As the world’s biggest brands reckon with the rise of the Asian consumer, one thing is clear: This massive buying force is not one that can be managed effectively from afar.
Economic Development Board (EDB) managing director Yeoh Keat Chuan explains: “Adapting products, brands and marketing messages from Western markets and selling them in Asia will no longer suffice.
“To capture a slice of the Asian market, consumer-centric companies need to understand the similarities and differences between Western and Asian consumers, and create or tailor their outreach accordingly.”
The world’s growing middle class is projected to hit 4.9 billion by 2030, with Asia accounting for 60 per cent of the segment’s spending, according to the Organisation for Economic Cooperation and Development (OECD).
To better tap that potential, the world’s leading brands have been looking to establish Asian bases, many in Singapore.
Here, they enjoy not just sound business infrastructure but also strong support services, including research expertise, branding and marketing services.
Last year, FrieslandCampina, which is behind brands such as Friso, opened a development centre focusing on dairy-based beverages and infant nutrition products for Asians.
Unilever, which has made Singapore its global headquarters for brands that include Clear, LifeBuoy, Lux and Pond’s, chose to work with Singapore-based agency Arcade, together with Lowe and Partners, for its Clear shampoo global campaign.
Last year, Unilever also opened Four Acres Singapore, an $80 million leadership training facility – the company’s first global leadership development centre – which will train 900 leaders from around the world each year.
It will draw on Singapore institutions such as Insead and the Singapore Management University for insights into how Asians buy.
Singapore’s strong digital marketing sector is also helping brands navigate cyber channels.
The Republic already handles the bulk of the region’s digital marketing work.
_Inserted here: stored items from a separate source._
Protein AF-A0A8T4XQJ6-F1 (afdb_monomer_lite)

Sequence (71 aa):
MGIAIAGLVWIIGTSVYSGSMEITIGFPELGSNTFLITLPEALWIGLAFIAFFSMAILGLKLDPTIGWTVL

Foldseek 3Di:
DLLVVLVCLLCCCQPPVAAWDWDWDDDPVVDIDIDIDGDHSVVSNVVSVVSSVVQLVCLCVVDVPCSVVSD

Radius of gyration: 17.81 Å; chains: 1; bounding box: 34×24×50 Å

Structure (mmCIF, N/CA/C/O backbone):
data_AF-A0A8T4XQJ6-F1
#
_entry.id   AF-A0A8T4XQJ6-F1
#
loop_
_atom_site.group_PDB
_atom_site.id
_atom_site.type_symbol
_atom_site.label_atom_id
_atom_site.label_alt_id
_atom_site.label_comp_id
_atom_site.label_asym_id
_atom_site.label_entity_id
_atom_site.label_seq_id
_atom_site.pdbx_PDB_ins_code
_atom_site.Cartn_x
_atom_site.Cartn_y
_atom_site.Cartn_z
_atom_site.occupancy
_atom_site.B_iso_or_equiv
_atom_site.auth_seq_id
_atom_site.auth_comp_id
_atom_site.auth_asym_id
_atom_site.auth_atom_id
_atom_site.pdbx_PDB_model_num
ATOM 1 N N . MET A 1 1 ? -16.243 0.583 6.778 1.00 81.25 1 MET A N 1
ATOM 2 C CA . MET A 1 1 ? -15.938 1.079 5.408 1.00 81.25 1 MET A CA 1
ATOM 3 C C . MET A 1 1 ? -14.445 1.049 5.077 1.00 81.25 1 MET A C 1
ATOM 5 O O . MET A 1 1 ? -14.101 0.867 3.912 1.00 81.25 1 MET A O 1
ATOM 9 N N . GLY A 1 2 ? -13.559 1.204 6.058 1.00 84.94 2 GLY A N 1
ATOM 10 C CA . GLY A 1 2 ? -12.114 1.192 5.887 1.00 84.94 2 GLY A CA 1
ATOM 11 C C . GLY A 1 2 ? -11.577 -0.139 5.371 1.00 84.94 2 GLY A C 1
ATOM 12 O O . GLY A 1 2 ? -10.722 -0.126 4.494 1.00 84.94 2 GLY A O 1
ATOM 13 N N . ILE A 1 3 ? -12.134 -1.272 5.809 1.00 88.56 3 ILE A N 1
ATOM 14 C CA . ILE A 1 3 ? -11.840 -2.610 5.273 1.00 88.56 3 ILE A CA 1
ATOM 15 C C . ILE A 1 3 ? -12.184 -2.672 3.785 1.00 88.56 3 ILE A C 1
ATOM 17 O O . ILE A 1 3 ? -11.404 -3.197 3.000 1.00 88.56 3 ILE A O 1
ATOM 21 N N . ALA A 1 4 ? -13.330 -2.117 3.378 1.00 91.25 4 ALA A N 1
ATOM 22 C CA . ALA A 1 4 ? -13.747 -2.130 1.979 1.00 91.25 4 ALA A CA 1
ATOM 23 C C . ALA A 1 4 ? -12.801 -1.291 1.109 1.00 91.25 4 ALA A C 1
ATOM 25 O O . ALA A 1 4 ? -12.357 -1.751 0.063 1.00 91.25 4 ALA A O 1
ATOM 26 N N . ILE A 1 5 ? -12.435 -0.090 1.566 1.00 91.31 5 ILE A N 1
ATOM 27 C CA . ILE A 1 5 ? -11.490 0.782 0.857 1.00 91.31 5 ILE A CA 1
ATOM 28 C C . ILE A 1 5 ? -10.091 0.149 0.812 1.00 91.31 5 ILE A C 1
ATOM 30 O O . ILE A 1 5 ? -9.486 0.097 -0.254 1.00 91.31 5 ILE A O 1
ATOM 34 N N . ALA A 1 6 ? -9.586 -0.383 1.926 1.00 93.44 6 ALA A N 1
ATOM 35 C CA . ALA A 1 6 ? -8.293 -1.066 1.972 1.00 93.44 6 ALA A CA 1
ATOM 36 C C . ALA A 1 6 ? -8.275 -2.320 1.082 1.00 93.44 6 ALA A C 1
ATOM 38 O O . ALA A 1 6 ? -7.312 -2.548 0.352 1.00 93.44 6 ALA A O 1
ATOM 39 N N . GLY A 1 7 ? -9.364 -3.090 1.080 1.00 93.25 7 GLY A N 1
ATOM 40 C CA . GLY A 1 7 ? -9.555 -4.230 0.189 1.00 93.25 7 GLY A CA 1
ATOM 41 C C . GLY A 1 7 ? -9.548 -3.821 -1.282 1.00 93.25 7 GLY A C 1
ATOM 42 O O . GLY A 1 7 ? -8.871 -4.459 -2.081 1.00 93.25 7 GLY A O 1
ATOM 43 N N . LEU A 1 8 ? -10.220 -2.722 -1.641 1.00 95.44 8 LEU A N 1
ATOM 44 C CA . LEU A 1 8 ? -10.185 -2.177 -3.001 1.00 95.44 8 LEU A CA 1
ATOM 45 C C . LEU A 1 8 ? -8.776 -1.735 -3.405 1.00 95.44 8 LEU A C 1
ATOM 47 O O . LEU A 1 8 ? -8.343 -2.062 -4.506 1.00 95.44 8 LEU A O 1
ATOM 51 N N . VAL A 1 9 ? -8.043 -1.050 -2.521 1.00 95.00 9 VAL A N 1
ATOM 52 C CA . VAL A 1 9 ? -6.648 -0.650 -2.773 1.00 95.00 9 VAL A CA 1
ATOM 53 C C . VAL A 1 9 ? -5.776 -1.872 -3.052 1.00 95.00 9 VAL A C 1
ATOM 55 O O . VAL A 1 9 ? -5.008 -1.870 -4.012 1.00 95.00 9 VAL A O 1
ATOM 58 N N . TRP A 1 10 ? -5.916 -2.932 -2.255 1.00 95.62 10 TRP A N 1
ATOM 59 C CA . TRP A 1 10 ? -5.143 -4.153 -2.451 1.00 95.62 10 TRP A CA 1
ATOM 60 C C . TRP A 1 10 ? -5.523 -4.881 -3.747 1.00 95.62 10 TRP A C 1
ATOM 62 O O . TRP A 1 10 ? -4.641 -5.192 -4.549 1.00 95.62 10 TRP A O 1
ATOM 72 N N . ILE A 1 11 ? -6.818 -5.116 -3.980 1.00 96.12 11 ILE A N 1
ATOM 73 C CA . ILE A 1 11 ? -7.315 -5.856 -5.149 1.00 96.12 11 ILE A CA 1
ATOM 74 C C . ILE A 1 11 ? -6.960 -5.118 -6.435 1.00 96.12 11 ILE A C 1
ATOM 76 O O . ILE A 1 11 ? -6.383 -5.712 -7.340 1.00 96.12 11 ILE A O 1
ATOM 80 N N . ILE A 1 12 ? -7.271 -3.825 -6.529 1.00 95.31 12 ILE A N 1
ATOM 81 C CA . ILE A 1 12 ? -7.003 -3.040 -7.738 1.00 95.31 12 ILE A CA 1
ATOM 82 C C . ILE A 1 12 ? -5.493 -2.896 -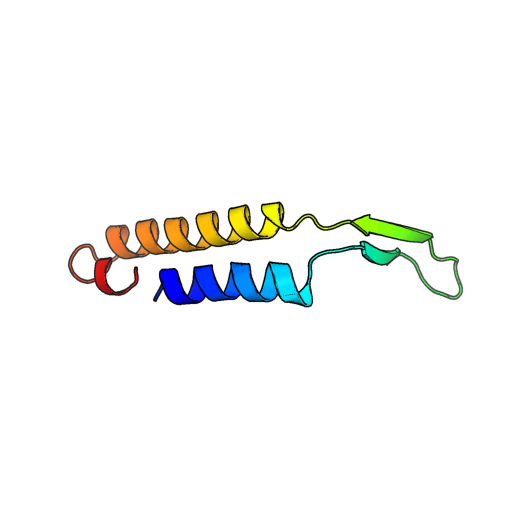7.940 1.00 95.31 12 ILE A C 1
ATOM 84 O O . ILE A 1 12 ? -5.004 -3.101 -9.047 1.00 95.31 12 ILE A O 1
ATOM 88 N N . GLY A 1 13 ? -4.747 -2.602 -6.873 1.00 93.62 13 GLY A N 1
ATOM 89 C CA . GLY A 1 13 ? -3.295 -2.485 -6.929 1.00 93.62 13 GLY A CA 1
ATOM 90 C C . GLY A 1 13 ? -2.635 -3.738 -7.504 1.00 93.62 13 GLY A C 1
ATOM 91 O O . GLY A 1 13 ? -1.894 -3.657 -8.478 1.00 93.62 13 GLY A O 1
ATOM 92 N N . THR A 1 14 ? -2.967 -4.906 -6.956 1.00 94.62 14 THR A N 1
ATOM 93 C CA . THR A 1 14 ? -2.367 -6.183 -7.380 1.00 94.62 14 THR A CA 1
ATOM 94 C C . THR A 1 14 ? -2.862 -6.678 -8.734 1.00 94.62 14 THR A C 1
ATOM 96 O O . THR A 1 14 ? -2.072 -7.208 -9.506 1.00 94.62 14 THR A O 1
ATOM 99 N N . SER A 1 15 ? -4.144 -6.503 -9.060 1.00 93.44 15 SER A N 1
ATOM 100 C CA . SER A 1 15 ? -4.701 -7.023 -10.319 1.00 93.44 15 SER A CA 1
ATOM 101 C C . SER A 1 15 ? -4.449 -6.126 -11.530 1.00 93.44 15 SER A C 1
ATOM 103 O O . SER A 1 15 ? -4.375 -6.633 -12.647 1.00 93.44 15 SER A O 1
ATOM 105 N N . VAL A 1 16 ? -4.333 -4.810 -11.328 1.00 92.81 16 VAL A N 1
ATOM 106 C CA . VAL A 1 16 ? -4.263 -3.832 -12.427 1.00 92.81 16 VAL A CA 1
ATOM 107 C C . VAL A 1 16 ? -2.905 -3.142 -12.502 1.00 92.81 16 VAL A C 1
ATOM 109 O O . VAL A 1 16 ? -2.438 -2.846 -13.599 1.00 92.81 16 VAL A O 1
ATOM 112 N N . TYR A 1 17 ? -2.270 -2.871 -11.361 1.00 90.94 17 TYR A N 1
ATOM 113 C CA . TYR A 1 17 ? -1.094 -1.997 -11.297 1.00 90.94 17 TYR A CA 1
ATOM 114 C C . TYR A 1 17 ? 0.206 -2.710 -10.900 1.00 90.94 17 TYR A C 1
ATOM 116 O O . TYR A 1 17 ? 1.252 -2.065 -10.832 1.00 90.94 17 TYR A O 1
ATOM 124 N N . SER A 1 18 ? 0.180 -4.018 -10.639 1.00 94.25 18 SER A N 1
ATOM 125 C CA . SER A 1 18 ? 1.390 -4.809 -10.400 1.00 94.25 18 SER A CA 1
ATOM 126 C C . SER A 1 18 ? 2.022 -5.306 -11.696 1.00 94.25 18 SER A C 1
ATOM 128 O O . SER A 1 18 ? 1.343 -5.573 -12.685 1.00 94.25 18 SER A O 1
ATOM 130 N N . GLY A 1 19 ? 3.344 -5.469 -11.663 1.00 92.44 19 GLY A N 1
ATOM 131 C CA . GLY A 1 19 ? 4.137 -5.915 -12.807 1.00 92.44 19 GLY A CA 1
ATOM 132 C C . GLY A 1 19 ? 5.032 -4.816 -13.370 1.00 92.44 19 GLY A C 1
ATOM 133 O O . GLY A 1 19 ? 5.355 -3.843 -12.687 1.00 92.44 19 GLY A O 1
ATOM 134 N N . SER A 1 20 ? 5.497 -5.016 -14.601 1.00 91.50 20 SER A N 1
ATOM 135 C CA . SER A 1 20 ? 6.403 -4.086 -15.272 1.00 91.50 20 SER A CA 1
ATOM 136 C C . SER A 1 20 ? 5.629 -2.939 -15.912 1.00 91.50 20 SER A C 1
ATOM 138 O O . SER A 1 20 ? 4.758 -3.156 -16.750 1.00 91.50 20 SER A O 1
ATOM 140 N N . MET A 1 21 ? 5.977 -1.718 -15.521 1.00 89.81 21 MET A N 1
ATOM 141 C CA . MET A 1 21 ? 5.474 -0.478 -16.091 1.00 89.81 21 MET A CA 1
ATOM 142 C C . MET A 1 21 ? 6.602 0.264 -16.807 1.00 89.81 21 MET A C 1
ATOM 144 O O . MET A 1 21 ? 7.733 0.334 -16.319 1.00 89.81 21 MET A O 1
ATOM 148 N N . GLU A 1 22 ? 6.276 0.854 -17.951 1.00 91.25 22 GLU A N 1
ATOM 149 C CA . GLU A 1 22 ? 7.176 1.752 -18.664 1.00 91.25 22 GLU A CA 1
ATOM 150 C C . GLU A 1 22 ? 6.831 3.198 -18.324 1.00 91.25 22 GLU A C 1
ATOM 152 O O . GLU A 1 22 ? 5.696 3.649 -18.490 1.00 91.25 22 GLU A O 1
ATOM 157 N N . ILE A 1 23 ? 7.824 3.937 -17.841 1.00 89.06 23 ILE A N 1
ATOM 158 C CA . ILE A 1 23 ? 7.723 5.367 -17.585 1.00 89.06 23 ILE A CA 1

About 80 per cent of the work done by the 6,500 people in the growing communication sector also has regional scope.
Investment has gone into building that talent pool.
EDB has been collaborating with brands and local creative and digital agencies to nurture both entry-level and mid-career talent.
Two years ago, the WPP group, the world’s second-largest advertising conglomerate, extended its fellowship programme to Asia.
It chose two candidates from Singapore to be part of its three-year elite management trainee programme.
With Bartle Bogle Hegarty (BBH) Asia Pacific, EDB has implemented its Strategic Attachment and Training programme.
Called the BBH International Strategy Scholarship, it offers three places a year for attachments at both BBH Asia Pacific and BBH London.
“The growth of these industries presents opportunities for Singaporeans across different disciplines, from social sciences and business to science and engineering, to embark on exciting careers in developing new products and brands for the Asian consumer.
“We need to ensure that Singapore will continue to be the leading hub in Asia for consumer businesses to develop, manage and grow global brands,” says Mr Yeoh.